Hiding usage statistics

Some softwares may wish to publish NodeInfo, but without revealing usage statistics. While the NodeInfo 2.1 schema specifies usage and usage.users as required properties, it does not require any additional properties within usage.users. Servers SHOULD NOT publish false usage statistics; instead, servers wishing to hide their usage statistics SHOULD publish an empty object:

"usage": {"users": {}}

suggested paragraph break re: metadata and software.name / software.version

the first requirement i think is missing the “unintentional” case where nodeinfo is simply missing or the software is unaware of nodeinfo for whatever reason. given that, maybe the following wording could work?

Capability detection

Servers SHOULD NOT rely on NodeInfo data for protocol negotiation and capability detection, because server operators might not publish NodeInfo.

Servers MUST NOT infer capabilities from the software field and MUST treat software.name and software.version values as opaque strings.

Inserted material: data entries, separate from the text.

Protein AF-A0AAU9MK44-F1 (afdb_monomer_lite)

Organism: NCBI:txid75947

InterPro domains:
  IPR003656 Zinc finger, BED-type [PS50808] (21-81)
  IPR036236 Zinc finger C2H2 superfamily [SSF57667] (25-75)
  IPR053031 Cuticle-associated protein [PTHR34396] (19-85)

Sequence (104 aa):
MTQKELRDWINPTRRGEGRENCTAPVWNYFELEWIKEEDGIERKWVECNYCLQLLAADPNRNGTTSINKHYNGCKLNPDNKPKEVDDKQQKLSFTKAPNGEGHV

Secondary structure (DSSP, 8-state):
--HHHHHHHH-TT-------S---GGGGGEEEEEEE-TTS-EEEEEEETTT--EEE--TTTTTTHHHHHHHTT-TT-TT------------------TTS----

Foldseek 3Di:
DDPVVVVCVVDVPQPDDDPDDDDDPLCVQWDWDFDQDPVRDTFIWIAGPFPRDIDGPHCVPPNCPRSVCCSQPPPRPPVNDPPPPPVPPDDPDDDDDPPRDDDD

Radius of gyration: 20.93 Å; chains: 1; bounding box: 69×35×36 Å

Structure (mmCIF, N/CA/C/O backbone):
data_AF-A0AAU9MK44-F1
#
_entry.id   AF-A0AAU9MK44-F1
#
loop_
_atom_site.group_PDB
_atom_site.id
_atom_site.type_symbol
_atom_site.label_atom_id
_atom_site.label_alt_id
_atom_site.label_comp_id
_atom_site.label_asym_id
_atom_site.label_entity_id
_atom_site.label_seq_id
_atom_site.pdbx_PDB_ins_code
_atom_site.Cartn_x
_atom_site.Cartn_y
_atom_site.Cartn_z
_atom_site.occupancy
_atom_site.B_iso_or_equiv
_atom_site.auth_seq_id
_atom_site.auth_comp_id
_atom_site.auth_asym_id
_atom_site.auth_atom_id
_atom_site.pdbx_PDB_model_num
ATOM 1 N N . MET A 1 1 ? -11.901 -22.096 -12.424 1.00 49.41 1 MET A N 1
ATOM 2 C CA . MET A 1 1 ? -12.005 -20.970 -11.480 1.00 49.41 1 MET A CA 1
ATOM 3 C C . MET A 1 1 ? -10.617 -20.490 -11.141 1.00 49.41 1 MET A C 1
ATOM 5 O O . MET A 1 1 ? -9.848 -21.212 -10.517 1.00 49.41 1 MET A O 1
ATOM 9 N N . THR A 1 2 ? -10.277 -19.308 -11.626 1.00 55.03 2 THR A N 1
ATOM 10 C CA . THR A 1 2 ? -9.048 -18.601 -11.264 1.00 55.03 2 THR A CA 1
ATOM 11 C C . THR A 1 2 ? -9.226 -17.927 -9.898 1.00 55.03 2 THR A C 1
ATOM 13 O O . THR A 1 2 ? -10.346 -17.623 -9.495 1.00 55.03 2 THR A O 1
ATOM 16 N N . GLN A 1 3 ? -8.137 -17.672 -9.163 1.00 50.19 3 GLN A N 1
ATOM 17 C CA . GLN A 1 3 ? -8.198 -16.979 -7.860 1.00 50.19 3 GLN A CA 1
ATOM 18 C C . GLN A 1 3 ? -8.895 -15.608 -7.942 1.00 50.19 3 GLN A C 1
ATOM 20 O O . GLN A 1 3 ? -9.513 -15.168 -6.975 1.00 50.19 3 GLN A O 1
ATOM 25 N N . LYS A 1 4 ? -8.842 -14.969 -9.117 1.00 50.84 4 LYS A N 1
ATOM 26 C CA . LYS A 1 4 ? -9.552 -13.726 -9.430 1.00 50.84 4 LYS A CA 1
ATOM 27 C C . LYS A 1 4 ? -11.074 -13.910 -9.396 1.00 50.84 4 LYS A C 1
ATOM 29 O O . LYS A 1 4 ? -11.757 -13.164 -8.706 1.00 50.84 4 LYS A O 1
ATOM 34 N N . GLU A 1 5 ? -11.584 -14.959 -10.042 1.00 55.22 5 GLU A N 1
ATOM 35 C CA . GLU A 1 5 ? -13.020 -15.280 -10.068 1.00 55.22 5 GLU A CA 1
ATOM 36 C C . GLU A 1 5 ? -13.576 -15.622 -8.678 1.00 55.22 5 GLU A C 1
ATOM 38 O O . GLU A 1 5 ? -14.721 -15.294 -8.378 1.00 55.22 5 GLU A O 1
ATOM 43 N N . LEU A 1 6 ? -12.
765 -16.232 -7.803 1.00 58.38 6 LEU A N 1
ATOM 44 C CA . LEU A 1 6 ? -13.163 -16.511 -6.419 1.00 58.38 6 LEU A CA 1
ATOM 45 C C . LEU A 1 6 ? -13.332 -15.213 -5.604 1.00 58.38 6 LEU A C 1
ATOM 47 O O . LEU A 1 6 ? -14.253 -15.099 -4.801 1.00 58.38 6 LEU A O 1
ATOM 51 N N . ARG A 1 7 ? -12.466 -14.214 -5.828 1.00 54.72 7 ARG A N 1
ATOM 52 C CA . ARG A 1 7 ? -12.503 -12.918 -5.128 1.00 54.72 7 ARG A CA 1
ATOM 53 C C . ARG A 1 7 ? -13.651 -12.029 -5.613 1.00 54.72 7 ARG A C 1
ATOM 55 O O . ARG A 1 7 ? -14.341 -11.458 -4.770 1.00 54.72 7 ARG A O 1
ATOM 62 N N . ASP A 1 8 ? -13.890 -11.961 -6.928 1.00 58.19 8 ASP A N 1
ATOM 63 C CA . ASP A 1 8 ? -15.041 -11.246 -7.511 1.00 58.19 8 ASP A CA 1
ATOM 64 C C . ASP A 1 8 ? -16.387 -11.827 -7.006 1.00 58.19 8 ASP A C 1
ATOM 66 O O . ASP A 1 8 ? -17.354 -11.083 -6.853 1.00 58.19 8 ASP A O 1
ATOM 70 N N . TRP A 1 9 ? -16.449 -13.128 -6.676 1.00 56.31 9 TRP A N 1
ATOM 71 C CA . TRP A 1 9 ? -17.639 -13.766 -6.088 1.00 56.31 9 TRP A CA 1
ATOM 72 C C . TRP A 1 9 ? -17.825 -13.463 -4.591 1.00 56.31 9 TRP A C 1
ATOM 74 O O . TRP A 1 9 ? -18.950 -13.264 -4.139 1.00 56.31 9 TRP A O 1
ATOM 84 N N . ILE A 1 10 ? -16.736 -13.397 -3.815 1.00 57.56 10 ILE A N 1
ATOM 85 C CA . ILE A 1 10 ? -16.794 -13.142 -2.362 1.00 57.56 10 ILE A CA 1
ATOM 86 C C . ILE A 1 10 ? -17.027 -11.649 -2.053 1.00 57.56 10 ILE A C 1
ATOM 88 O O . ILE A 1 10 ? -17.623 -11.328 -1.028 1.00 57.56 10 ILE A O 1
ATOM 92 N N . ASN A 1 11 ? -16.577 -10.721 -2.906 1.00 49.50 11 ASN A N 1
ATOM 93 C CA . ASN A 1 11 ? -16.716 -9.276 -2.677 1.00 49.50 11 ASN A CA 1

Other mechanisms could be used instead […]

since you said the two requirements should be separate, they are now separated into different paragraphs, and the bit about other mechanisms could be appended to the 2nd paragraph.

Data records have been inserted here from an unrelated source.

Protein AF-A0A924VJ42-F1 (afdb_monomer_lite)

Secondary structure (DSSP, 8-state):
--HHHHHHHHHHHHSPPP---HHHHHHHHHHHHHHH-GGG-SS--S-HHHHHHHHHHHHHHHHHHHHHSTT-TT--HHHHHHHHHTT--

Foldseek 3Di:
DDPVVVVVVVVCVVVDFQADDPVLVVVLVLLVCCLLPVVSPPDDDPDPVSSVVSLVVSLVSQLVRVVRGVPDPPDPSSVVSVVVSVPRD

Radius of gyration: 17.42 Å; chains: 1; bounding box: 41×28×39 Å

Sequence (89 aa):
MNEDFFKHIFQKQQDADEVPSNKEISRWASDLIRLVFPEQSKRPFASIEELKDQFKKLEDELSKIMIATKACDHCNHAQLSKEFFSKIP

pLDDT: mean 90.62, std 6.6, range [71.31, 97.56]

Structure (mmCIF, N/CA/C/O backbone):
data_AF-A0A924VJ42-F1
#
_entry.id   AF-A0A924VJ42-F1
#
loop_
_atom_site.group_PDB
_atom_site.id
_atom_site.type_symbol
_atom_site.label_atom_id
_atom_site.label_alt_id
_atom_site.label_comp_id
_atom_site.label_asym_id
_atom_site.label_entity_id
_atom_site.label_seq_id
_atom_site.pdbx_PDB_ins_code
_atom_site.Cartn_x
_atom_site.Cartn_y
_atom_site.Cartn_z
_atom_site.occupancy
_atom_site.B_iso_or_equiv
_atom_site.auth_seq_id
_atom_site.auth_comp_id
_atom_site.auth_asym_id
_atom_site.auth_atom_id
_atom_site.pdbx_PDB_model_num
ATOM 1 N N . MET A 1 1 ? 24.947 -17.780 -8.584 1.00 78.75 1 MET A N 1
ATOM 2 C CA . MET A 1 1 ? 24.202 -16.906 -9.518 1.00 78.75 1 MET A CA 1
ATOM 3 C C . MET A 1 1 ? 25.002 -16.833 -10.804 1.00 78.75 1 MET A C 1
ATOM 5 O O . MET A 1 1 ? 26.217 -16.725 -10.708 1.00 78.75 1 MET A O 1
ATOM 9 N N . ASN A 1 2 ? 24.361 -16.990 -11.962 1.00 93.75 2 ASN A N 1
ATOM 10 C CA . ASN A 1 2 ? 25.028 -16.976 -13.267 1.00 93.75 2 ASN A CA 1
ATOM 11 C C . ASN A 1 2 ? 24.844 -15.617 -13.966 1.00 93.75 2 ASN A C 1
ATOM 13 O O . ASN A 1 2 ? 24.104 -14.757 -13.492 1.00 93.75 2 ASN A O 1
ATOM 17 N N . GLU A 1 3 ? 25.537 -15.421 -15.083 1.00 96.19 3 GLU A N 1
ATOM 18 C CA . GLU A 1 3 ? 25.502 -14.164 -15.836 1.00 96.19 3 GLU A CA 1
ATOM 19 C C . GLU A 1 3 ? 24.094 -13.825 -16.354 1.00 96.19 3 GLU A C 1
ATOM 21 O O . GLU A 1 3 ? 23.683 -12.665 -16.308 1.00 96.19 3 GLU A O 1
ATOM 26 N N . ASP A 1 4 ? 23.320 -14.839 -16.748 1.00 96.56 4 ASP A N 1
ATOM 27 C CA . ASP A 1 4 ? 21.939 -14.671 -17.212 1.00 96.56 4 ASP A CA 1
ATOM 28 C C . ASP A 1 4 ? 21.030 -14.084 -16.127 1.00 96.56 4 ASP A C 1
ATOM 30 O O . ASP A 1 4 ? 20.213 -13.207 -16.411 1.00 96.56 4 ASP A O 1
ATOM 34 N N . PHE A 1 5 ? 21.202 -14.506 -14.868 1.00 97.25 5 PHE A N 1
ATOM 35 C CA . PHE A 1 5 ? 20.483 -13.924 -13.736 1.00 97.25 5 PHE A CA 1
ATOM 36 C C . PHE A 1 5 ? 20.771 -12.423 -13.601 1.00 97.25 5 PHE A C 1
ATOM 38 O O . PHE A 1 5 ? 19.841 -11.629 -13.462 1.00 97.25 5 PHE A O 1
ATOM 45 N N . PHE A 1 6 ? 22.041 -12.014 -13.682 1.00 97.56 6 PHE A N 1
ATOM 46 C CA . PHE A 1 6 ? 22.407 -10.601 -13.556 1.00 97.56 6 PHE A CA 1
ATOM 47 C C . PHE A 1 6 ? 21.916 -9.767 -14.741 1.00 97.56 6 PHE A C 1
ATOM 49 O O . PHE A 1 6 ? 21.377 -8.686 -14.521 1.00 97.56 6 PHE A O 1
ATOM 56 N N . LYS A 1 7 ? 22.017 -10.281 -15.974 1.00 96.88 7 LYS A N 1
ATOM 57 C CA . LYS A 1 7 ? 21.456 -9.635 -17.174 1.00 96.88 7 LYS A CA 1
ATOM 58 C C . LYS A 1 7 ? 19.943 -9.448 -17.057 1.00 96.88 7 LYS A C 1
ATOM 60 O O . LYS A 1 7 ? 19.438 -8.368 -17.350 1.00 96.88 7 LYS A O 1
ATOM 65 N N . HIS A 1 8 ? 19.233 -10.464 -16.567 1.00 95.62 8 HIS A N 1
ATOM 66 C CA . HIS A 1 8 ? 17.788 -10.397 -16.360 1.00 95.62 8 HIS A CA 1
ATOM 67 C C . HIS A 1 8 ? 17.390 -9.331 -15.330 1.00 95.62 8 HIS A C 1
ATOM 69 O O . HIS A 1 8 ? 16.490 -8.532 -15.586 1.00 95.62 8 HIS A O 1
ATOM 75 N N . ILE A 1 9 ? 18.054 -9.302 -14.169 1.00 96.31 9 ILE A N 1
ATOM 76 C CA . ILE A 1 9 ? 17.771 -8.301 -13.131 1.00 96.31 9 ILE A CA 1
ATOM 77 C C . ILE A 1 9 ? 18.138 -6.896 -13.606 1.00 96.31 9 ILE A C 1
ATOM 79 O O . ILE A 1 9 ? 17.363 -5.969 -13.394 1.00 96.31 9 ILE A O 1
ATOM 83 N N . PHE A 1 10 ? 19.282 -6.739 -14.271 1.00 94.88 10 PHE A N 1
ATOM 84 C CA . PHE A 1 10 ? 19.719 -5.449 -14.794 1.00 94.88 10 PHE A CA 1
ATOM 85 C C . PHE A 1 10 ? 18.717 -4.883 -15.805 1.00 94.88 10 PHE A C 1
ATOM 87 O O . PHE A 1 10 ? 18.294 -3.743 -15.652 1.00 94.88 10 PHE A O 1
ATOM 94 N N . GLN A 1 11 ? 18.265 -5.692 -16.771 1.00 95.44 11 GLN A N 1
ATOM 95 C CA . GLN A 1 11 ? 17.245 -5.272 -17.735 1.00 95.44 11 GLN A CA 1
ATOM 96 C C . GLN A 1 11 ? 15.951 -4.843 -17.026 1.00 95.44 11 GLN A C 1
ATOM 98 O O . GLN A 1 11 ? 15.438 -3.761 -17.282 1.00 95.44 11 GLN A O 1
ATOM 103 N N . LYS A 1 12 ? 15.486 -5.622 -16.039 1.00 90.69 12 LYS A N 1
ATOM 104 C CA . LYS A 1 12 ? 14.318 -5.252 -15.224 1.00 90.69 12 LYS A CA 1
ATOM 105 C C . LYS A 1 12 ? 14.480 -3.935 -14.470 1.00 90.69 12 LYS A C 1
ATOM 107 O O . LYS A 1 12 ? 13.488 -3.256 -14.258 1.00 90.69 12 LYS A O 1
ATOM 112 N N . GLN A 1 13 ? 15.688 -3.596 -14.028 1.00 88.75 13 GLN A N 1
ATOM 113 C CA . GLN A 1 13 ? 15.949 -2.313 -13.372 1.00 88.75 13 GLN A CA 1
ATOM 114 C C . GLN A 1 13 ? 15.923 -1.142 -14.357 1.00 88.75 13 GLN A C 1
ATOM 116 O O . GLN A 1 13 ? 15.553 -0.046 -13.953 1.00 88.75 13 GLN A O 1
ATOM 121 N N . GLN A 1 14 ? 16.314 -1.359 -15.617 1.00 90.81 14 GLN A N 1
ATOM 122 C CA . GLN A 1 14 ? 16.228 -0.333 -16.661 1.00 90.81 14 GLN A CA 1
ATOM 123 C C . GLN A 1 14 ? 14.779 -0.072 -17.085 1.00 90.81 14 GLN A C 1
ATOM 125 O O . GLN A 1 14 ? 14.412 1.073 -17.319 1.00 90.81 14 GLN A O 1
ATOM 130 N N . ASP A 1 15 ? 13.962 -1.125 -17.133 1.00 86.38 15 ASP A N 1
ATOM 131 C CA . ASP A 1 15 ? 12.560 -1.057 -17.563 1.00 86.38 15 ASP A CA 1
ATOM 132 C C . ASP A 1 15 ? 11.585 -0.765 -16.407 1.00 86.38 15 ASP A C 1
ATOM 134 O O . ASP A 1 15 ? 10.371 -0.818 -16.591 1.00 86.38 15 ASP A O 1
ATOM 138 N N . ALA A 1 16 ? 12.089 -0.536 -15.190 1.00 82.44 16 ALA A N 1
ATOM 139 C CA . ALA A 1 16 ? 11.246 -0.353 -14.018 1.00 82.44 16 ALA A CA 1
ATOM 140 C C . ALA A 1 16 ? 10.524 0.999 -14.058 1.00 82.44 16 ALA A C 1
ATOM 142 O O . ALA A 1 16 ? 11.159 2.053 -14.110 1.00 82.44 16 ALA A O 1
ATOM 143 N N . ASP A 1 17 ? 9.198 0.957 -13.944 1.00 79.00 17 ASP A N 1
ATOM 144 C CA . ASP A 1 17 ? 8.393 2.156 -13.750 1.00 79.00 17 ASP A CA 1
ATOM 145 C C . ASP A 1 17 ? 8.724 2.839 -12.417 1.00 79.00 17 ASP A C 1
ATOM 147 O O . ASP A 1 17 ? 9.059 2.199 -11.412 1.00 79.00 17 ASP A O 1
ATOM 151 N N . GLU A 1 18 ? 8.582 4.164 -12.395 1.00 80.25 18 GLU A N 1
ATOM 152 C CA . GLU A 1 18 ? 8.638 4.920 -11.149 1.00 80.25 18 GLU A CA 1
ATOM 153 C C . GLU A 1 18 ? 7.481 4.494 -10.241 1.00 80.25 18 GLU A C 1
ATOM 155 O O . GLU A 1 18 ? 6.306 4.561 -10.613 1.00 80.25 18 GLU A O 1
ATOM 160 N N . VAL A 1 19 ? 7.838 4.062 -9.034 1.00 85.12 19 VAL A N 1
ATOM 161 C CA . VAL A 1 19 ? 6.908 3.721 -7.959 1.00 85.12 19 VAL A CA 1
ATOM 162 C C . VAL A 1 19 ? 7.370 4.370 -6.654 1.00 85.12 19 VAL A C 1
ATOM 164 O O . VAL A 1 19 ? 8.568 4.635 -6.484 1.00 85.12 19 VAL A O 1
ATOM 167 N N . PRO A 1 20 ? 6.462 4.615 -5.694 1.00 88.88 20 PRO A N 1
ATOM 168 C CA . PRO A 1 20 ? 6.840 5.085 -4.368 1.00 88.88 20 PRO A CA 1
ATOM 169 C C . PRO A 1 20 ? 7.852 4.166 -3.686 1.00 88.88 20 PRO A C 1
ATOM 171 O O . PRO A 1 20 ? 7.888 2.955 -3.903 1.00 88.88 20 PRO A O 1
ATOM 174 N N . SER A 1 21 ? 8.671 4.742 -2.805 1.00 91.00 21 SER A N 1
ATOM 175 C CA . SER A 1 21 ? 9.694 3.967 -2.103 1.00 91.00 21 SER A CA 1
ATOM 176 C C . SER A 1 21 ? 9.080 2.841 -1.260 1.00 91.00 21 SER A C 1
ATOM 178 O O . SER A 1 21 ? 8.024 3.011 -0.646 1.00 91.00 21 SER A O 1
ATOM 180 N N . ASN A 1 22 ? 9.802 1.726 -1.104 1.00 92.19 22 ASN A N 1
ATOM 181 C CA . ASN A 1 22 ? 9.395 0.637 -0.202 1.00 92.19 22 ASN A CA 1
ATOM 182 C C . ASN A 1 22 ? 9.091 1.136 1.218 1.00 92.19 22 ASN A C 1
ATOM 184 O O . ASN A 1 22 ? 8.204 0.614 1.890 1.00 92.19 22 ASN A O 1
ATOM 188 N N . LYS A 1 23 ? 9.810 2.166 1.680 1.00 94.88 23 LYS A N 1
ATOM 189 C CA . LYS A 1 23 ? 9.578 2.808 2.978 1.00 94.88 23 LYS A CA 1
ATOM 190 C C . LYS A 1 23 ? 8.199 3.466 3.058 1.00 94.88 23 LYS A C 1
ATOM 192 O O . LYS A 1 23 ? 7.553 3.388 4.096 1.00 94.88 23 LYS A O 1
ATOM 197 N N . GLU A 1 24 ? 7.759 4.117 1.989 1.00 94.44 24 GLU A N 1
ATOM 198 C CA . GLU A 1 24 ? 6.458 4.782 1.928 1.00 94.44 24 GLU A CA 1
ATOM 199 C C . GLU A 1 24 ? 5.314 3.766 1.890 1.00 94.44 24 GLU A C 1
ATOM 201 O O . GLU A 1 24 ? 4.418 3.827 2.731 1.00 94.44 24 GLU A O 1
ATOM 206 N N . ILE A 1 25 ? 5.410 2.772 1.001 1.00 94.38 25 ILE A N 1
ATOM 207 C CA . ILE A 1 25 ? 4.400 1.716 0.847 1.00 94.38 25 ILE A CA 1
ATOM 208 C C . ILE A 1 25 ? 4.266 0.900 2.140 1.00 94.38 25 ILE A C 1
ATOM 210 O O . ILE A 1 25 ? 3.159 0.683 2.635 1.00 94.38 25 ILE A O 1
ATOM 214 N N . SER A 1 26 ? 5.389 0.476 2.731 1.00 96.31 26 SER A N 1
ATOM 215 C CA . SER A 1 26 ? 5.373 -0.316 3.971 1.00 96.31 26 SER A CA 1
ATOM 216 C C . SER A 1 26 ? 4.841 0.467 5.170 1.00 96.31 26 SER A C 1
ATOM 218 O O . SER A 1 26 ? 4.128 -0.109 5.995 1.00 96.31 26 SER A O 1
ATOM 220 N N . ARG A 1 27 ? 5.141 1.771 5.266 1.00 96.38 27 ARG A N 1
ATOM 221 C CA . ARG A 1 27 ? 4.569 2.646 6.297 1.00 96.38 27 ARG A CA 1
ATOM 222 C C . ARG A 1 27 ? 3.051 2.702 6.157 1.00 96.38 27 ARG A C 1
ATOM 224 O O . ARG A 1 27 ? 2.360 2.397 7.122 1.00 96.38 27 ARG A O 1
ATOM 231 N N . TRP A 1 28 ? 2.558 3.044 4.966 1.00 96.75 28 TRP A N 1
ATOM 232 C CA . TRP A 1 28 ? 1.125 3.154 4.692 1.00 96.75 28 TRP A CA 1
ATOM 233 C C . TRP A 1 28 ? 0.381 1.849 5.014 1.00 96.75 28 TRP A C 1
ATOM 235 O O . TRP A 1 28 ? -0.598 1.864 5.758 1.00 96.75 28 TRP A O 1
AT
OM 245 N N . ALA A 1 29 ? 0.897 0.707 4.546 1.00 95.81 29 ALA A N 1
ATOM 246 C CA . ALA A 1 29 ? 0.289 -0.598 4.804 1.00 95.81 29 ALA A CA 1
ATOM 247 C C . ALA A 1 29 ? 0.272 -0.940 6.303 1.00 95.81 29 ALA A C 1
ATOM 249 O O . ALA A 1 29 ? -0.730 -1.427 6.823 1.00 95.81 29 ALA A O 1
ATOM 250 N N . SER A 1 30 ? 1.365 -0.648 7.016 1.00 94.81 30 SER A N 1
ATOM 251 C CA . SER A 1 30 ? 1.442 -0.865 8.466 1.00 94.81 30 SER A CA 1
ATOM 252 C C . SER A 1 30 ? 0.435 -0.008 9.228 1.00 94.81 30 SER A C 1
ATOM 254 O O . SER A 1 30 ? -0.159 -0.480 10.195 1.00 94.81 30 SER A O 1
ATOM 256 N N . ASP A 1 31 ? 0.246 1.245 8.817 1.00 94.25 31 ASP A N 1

suggested expanded reasoning re: software.name and software.version

i can think of a reason it might come up for not-exactly-capability reasons. assuming it’s accurate, a tuple of (software.name, software.version) does signal a set of semantics and an implied context for term definitions. there are better ways to deal with this problem (like ideally having softwares use terms correctly according to their definition), but there is an issue with different softwares using the same terms with different meanings, so it can be helpful to know “this is mastodon 4.x, so the as:attachment array is implicitly ordered even though the term is defined as unordered”, or “this is akkoma 3.10.2, so i am going to assume the litepub 0.1 context and not fetch the context document”, or other compatibility hacks reliant on implementation-specific quirks. what we want to avoid is the discriminatory practice you describe where software might feel pressured to declare itself as mastodon, just like http User-Agent strings all contain mozilla/5.0 to this day. but more importantly, i think the other flaw with this kind of sniffing is that it’s incredibly fragile – you have to be aware of all softwares ahead-of-time in order to work around them, which is a fool’s errand. this could be mentioned explicitly:

Servers MUST NOT infer capabilities from the software field and MUST treat software.name and software.version values as opaque strings. Attempting to use this information is very difficult to do reliably, and is often a cause of bugs due to fragile parsing of these strings. Other mechanisms could be used instead […]

suggested language re: "correctness"

This is much better, thanks. I also changed "incorrect / false" to "intentionally skewed" (as @phnt suggested in another thread).

suggested expanded reasoning re: software.name and software.version

Added that too, and mentioned a valid reason for checking software version: security vulnerabilities.